In 2014, the borrowers filed an amended answer that included nine statutory and common law counterclaims based upon an alleged "phantom default" created when the plaintiff mortgagee's predecessor supposedly improperly purchased "force-placed" insurance on the property securing the loan and then allegedly misapplied the borrowers' payments.
The mortgagee moved to dismiss all of the counterclaims, which the trial court granted after a hearing. The borrowers appealed the dismissal of their counterclaims.
On appeal, the Fourth District first addressed whether it had jurisdiction, explaining that it has jurisdiction to review only final orders under Florida Rule of Appellate Procedure 9.030(b)(1)(A). It then found that the order dismissing the borrowers' counterclaims was not a "final order" because it did not dispose of the entire case on the merits. Instead, the mortgagee's foreclosure claim remained pending before the trial court.
The Appellate Court went on the explain that an "appellate court may exercise jurisdiction where the trial court's dismissal of a counterclaim 'adjudicates a distinct and severable cause of action.'" This, in turn, requires the court to determine whether the dismissed counterclaim was compulsory or permissive. If it finds "that a counterclaim is permissive, then the partial final judgment adjudicating the counterclaim is immediately appealable. On the other hand, if this court finds that a dismissed counterclaim is compulsory, then the order dismissing the counterclaim is 'not appealable until a final disposition of the original cause has [been] obtained on the merits.'"

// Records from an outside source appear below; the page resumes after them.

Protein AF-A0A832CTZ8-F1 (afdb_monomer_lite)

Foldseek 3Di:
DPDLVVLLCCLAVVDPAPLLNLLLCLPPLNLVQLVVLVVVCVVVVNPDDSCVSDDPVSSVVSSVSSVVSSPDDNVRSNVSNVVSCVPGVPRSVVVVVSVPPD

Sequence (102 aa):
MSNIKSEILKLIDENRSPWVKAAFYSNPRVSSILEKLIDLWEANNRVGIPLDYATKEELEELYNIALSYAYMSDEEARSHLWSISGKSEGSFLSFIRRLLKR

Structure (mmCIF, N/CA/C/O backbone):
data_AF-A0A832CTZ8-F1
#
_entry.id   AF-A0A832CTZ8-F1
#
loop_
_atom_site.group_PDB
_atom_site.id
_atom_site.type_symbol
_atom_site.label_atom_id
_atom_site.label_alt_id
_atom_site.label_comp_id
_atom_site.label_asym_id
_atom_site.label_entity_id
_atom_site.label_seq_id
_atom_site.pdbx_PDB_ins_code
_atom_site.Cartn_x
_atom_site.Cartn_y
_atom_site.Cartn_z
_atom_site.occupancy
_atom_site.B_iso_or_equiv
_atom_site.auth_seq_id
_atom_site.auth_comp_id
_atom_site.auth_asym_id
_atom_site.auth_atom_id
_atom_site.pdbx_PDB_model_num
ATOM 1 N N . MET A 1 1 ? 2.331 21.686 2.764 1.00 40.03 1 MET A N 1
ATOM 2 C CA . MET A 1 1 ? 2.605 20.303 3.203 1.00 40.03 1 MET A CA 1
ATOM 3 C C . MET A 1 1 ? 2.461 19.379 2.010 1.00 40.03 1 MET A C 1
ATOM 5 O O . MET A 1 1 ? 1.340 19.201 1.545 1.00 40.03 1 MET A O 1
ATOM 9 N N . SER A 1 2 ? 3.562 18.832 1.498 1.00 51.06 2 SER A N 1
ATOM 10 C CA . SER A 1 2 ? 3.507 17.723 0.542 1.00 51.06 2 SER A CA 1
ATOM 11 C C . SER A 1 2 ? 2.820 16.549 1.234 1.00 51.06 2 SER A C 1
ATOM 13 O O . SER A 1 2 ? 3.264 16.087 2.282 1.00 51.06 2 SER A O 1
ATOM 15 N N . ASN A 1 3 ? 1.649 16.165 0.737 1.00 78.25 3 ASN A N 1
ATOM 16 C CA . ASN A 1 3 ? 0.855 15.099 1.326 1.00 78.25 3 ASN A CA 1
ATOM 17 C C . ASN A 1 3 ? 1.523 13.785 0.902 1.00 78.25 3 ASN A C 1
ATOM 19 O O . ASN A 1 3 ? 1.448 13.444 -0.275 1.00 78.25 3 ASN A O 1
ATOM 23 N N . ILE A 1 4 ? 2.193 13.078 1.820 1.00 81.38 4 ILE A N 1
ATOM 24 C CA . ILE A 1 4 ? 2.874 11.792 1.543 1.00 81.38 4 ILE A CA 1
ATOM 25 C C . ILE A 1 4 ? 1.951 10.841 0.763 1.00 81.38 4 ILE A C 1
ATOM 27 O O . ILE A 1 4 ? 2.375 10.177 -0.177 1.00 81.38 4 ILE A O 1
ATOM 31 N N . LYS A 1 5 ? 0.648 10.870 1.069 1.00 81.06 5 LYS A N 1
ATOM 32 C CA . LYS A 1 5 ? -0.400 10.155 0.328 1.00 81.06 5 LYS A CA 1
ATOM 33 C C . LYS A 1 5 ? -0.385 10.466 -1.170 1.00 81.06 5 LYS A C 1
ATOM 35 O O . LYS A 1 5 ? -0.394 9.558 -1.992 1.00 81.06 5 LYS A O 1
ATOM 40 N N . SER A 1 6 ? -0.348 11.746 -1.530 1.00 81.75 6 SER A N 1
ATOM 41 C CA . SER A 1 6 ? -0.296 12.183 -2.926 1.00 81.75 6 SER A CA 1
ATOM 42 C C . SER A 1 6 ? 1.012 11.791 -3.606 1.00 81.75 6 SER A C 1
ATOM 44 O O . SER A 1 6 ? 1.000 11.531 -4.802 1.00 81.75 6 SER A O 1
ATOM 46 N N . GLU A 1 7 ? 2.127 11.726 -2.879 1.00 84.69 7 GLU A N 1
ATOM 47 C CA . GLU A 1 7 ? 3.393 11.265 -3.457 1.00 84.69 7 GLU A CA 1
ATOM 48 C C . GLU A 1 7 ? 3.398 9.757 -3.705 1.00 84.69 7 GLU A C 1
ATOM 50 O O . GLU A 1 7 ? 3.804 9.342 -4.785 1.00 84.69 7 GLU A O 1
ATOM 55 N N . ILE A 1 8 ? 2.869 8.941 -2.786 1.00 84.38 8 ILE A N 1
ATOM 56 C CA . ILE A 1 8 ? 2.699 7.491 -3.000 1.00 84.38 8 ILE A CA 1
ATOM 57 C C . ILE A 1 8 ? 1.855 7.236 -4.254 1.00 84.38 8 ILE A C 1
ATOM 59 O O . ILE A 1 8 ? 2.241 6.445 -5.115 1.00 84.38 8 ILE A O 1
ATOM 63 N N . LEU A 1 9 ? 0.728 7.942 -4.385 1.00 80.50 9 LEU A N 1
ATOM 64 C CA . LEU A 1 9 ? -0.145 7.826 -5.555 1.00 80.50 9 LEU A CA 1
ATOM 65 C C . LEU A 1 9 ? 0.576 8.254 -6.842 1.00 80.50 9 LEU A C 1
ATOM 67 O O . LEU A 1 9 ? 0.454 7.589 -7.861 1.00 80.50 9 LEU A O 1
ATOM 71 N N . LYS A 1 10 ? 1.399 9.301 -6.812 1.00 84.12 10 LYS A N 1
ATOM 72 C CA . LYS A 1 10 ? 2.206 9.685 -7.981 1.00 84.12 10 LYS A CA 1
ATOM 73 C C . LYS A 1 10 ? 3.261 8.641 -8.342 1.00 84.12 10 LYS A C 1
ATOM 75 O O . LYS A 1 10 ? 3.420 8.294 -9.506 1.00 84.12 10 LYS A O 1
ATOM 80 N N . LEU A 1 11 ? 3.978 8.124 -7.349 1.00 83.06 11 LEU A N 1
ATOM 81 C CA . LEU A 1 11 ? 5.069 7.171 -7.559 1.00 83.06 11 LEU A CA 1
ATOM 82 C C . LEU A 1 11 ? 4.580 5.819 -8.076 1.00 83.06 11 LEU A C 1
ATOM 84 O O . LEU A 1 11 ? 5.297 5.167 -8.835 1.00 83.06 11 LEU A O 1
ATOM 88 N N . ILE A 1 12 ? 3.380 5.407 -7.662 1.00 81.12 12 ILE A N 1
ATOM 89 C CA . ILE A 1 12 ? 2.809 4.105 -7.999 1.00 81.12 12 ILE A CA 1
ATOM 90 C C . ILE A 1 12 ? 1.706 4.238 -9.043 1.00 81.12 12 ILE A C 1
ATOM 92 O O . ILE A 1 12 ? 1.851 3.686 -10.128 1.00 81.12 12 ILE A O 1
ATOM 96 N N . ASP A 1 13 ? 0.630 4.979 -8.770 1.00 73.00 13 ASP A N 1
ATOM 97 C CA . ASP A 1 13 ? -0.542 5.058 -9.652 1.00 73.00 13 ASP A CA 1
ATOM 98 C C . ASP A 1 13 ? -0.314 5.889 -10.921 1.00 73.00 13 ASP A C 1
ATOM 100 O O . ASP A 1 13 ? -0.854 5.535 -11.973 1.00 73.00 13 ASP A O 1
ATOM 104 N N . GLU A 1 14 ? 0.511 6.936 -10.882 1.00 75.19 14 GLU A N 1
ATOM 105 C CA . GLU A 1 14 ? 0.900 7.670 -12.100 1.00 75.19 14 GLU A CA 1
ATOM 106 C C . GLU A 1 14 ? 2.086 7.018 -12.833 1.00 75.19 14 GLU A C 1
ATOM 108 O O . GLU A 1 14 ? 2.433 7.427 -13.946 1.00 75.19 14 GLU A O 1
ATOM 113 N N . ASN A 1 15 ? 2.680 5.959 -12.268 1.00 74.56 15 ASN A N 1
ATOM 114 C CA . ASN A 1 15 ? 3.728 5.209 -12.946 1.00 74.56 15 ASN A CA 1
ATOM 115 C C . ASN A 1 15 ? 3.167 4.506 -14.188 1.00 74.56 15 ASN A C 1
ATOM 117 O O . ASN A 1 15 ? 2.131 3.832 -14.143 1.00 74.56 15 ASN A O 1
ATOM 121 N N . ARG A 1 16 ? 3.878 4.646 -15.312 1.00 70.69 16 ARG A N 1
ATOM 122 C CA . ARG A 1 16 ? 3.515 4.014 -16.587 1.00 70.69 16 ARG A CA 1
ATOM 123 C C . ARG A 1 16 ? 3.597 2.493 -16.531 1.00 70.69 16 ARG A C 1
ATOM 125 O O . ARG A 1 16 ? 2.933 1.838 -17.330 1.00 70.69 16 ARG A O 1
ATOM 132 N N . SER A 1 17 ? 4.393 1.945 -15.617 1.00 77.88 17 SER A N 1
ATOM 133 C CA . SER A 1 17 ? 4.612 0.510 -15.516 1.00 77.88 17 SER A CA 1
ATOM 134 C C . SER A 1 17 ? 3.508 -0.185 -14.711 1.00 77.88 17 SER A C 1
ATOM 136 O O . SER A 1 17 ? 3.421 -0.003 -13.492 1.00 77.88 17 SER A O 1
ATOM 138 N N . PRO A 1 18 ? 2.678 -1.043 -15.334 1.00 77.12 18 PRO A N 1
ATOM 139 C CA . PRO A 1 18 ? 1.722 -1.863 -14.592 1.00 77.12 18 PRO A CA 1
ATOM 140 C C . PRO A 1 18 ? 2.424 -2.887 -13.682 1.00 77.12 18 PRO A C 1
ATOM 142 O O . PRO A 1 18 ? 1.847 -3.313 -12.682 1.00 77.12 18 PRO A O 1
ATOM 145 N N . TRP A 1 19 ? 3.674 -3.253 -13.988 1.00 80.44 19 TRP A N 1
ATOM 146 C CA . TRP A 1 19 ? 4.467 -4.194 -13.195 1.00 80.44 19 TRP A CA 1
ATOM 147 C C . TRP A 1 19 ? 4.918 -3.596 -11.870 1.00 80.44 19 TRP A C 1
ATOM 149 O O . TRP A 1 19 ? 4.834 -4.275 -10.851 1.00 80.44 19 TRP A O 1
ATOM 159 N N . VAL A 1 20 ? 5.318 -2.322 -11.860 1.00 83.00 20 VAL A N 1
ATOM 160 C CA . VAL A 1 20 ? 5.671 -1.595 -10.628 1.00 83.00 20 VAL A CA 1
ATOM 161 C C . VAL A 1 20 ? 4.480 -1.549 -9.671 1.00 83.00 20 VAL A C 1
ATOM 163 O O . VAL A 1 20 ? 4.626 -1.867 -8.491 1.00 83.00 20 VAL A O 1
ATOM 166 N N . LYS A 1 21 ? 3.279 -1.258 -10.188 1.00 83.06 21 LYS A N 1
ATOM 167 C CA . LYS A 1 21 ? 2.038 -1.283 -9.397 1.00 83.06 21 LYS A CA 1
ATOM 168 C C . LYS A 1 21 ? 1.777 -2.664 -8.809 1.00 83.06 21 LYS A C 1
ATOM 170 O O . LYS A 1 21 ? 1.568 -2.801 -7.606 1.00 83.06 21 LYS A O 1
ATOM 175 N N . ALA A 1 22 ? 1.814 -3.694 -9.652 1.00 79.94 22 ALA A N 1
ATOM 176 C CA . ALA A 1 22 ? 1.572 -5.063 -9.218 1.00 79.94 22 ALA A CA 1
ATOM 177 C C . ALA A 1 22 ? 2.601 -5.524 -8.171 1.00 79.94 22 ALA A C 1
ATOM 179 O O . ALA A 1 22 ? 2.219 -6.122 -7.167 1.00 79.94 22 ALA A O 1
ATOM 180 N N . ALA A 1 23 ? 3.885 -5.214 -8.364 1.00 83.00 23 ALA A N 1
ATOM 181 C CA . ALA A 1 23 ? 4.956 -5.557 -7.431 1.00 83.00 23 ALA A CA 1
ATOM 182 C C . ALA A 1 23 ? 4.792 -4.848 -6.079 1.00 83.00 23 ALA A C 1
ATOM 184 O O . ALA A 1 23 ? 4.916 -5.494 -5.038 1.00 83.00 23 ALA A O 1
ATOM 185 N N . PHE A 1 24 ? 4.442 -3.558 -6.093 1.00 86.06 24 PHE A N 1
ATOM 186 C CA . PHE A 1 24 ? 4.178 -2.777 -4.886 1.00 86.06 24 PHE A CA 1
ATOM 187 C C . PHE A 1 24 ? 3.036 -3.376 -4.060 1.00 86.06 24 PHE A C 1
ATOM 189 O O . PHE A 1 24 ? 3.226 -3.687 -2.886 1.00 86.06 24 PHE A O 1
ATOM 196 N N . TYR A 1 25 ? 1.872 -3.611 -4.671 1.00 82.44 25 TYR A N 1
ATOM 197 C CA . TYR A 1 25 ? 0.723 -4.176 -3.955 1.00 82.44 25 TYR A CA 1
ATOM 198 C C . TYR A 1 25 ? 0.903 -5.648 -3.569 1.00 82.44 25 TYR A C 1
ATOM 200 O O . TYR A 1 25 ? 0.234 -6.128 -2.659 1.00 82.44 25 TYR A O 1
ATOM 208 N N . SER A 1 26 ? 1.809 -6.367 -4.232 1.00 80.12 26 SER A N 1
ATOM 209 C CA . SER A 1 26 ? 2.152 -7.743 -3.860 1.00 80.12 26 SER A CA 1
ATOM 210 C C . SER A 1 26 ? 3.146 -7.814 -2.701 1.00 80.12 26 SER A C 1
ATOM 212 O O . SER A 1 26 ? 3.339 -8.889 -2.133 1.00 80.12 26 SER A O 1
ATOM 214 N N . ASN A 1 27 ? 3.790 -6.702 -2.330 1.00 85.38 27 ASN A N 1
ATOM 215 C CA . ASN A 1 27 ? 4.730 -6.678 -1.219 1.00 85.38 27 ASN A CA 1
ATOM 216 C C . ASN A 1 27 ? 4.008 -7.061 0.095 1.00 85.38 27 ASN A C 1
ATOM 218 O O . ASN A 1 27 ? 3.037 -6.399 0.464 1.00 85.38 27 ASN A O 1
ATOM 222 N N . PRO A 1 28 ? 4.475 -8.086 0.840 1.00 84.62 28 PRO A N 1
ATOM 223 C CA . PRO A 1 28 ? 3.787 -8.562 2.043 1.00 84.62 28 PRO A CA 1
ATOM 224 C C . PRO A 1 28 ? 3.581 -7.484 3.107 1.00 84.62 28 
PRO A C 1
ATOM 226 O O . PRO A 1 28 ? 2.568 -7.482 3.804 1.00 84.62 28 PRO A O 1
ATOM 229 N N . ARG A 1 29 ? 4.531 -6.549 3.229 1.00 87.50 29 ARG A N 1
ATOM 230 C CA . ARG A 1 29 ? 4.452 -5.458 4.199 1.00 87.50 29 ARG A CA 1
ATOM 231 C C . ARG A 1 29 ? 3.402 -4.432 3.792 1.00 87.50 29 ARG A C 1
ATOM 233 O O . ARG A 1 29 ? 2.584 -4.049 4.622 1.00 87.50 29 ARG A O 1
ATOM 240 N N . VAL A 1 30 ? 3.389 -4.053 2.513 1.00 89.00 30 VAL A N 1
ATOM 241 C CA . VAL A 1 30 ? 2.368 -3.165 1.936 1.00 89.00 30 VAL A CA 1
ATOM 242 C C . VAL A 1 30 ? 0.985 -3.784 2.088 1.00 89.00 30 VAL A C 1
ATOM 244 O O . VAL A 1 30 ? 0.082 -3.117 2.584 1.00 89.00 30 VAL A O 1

The Fourth District found that seven of the borrowers' nine counterclaims were compulsory and dismissed "the appeal as to those counterclaims without prejudice for lack of jurisdiction."
The Appellate Court found that the remaining two claims based on violations of the FUITPA were permissive because they did not arise out of the "same aggregate of operative facts" as facts giving rise to the foreclosure claim. It then concluded that the order dismissing these permissive counterclaims "was a final order adjudicating distinct and severable causes of action. As such, this court has jurisdiction to reach the merits of the dismissal of these permissive counterclaims."

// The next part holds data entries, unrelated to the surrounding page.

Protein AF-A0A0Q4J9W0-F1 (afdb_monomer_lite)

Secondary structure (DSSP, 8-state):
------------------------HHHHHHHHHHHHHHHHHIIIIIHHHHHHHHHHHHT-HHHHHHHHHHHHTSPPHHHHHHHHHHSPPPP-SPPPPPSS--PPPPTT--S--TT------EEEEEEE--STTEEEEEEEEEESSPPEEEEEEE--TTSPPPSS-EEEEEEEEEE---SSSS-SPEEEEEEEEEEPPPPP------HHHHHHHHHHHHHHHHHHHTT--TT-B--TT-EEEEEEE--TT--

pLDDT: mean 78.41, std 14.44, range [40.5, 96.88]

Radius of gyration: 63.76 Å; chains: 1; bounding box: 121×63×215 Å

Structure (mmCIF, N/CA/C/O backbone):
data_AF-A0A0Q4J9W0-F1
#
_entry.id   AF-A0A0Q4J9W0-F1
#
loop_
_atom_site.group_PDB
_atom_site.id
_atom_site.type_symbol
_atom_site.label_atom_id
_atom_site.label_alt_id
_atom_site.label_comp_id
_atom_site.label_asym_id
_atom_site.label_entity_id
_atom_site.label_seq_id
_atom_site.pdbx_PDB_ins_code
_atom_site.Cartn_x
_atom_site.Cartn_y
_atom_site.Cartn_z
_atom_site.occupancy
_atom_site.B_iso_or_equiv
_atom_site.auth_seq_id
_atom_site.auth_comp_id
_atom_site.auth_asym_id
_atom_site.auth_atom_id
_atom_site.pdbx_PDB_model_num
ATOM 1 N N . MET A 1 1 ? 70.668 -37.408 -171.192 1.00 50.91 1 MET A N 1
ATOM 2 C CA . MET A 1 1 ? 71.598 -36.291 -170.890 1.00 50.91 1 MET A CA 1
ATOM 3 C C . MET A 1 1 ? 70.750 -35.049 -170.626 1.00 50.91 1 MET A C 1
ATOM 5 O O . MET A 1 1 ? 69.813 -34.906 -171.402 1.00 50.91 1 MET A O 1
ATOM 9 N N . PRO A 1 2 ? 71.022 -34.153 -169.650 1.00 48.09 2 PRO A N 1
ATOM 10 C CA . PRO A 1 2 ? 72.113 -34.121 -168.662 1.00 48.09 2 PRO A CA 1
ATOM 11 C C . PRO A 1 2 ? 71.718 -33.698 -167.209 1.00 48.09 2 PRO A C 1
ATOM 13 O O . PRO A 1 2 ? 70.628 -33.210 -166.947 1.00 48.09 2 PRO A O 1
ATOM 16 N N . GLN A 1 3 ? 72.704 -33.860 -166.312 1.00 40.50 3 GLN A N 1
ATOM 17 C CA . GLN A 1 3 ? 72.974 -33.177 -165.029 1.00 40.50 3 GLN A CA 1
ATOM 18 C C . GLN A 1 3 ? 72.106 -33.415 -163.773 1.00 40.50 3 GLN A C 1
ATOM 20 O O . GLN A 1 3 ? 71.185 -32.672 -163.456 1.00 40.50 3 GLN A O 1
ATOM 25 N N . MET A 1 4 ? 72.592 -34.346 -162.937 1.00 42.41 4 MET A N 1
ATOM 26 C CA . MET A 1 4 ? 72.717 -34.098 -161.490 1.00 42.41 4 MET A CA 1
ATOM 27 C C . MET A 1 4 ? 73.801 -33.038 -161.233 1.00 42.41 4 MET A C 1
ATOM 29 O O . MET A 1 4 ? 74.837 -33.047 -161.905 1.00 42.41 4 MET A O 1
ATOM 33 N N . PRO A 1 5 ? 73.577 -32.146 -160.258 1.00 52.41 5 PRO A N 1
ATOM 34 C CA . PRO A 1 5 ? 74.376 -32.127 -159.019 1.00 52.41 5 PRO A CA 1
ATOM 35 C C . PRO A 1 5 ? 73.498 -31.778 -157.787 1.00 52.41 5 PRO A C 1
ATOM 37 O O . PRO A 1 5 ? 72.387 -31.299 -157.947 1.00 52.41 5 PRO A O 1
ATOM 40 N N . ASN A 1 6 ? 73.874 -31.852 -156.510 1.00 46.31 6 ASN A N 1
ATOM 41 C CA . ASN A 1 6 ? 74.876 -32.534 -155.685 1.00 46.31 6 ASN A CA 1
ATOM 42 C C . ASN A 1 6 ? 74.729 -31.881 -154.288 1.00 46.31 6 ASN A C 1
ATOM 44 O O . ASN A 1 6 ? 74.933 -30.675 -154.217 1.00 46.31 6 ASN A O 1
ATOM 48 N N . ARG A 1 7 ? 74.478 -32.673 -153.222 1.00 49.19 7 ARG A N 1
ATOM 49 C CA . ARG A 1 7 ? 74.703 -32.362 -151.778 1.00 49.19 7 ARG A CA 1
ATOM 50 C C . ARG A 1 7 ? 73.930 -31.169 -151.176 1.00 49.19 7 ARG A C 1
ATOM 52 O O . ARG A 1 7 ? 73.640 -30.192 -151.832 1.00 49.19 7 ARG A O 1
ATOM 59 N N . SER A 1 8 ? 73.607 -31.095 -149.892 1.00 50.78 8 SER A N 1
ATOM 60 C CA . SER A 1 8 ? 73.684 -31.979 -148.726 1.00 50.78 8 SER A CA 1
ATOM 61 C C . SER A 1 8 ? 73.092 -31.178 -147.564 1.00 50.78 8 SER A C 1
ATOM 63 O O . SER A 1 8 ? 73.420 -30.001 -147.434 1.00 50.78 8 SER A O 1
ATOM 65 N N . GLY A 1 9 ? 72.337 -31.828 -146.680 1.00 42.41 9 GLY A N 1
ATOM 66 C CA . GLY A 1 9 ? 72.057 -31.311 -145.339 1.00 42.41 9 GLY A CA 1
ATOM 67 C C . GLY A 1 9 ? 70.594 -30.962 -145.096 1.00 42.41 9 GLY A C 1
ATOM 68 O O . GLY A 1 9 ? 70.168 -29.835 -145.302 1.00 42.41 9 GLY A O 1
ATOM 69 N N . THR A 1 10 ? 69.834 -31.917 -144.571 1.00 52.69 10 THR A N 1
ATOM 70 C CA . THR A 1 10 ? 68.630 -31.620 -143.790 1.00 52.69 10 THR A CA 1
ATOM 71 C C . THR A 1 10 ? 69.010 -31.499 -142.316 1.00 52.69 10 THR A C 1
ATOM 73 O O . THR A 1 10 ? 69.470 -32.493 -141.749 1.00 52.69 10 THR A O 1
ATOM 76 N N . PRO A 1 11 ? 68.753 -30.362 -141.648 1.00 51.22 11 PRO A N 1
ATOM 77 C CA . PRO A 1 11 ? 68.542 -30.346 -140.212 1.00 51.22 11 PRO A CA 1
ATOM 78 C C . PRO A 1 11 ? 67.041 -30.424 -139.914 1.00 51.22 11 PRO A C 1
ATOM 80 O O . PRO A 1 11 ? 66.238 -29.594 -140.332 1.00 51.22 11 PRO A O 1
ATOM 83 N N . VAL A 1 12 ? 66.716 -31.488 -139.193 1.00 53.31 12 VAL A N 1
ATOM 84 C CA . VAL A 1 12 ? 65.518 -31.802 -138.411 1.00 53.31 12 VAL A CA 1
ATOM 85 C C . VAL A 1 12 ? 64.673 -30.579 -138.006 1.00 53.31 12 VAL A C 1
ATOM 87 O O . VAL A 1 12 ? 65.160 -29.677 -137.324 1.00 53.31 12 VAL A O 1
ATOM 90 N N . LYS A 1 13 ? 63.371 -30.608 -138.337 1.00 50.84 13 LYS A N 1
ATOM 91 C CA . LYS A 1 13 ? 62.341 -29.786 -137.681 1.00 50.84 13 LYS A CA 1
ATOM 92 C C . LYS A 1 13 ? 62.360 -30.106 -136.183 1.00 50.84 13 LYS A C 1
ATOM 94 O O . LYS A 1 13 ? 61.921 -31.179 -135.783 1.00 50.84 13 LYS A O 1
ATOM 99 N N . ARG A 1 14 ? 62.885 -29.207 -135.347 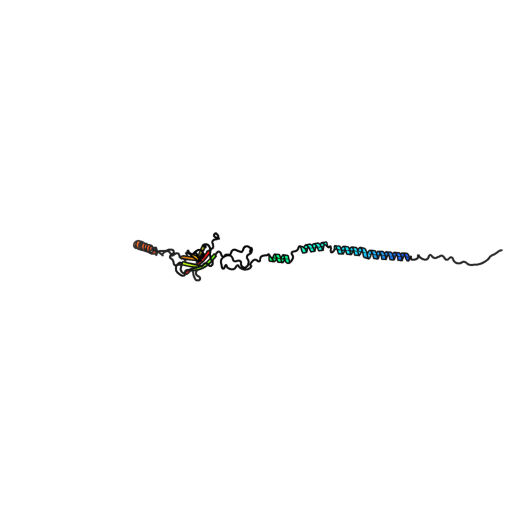1.00 51.34 14 ARG A N 1
ATOM 100 C CA . ARG A 1 14 ? 62.574 -29.242 -133.914 1.00 51.34 14 ARG A CA 1
ATOM 101 C C . ARG A 1 14 ? 61.181 -28.662 -133.750 1.00 51.34 14 ARG A C 1
ATOM 103 O O . ARG A 1 14 ? 61.024 -27.445 -133.722 1.00 51.34 14 ARG A O 1
ATOM 110 N N . ASP A 1 15 ? 60.197 -29.546 -133.656 1.00 52.22 15 ASP A N 1
ATOM 111 C CA . ASP A 1 15 ? 58.923 -29.216 -133.036 1.00 52.22 15 ASP A CA 1
ATOM 112 C C . ASP A 1 15 ? 59.230 -28.687 -131.633 1.00 52.22 15 ASP A C 1
ATOM 114 O O . ASP A 1 15 ? 59.782 -29.386 -130.778 1.00 52.22 15 ASP A O 1
ATOM 118 N N . GLN A 1 16 ? 58.967 -27.400 -131.427 1.00 53.62 16 GLN A N 1
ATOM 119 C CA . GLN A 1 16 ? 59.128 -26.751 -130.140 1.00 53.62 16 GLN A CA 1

Turning to the merits of the appeal, the Fourth District held that "the trial court properly dismissed the Borrower's FUITPA counterclaims because they were not timely filed, reasoning that under subsection 95.11(3)(f), Florida Statutes, an action under the FUITPA must be brought within four years."
Because the operative facts giving rise to the FUITPA allegations supposedly took place from 2005 to 2008, and the borrowers did not file their FUITPA counterclaims until 2014, the claims were barred as a matter of law.
The Court affirmed trial court's dismissal of the FUITPA counterclaims.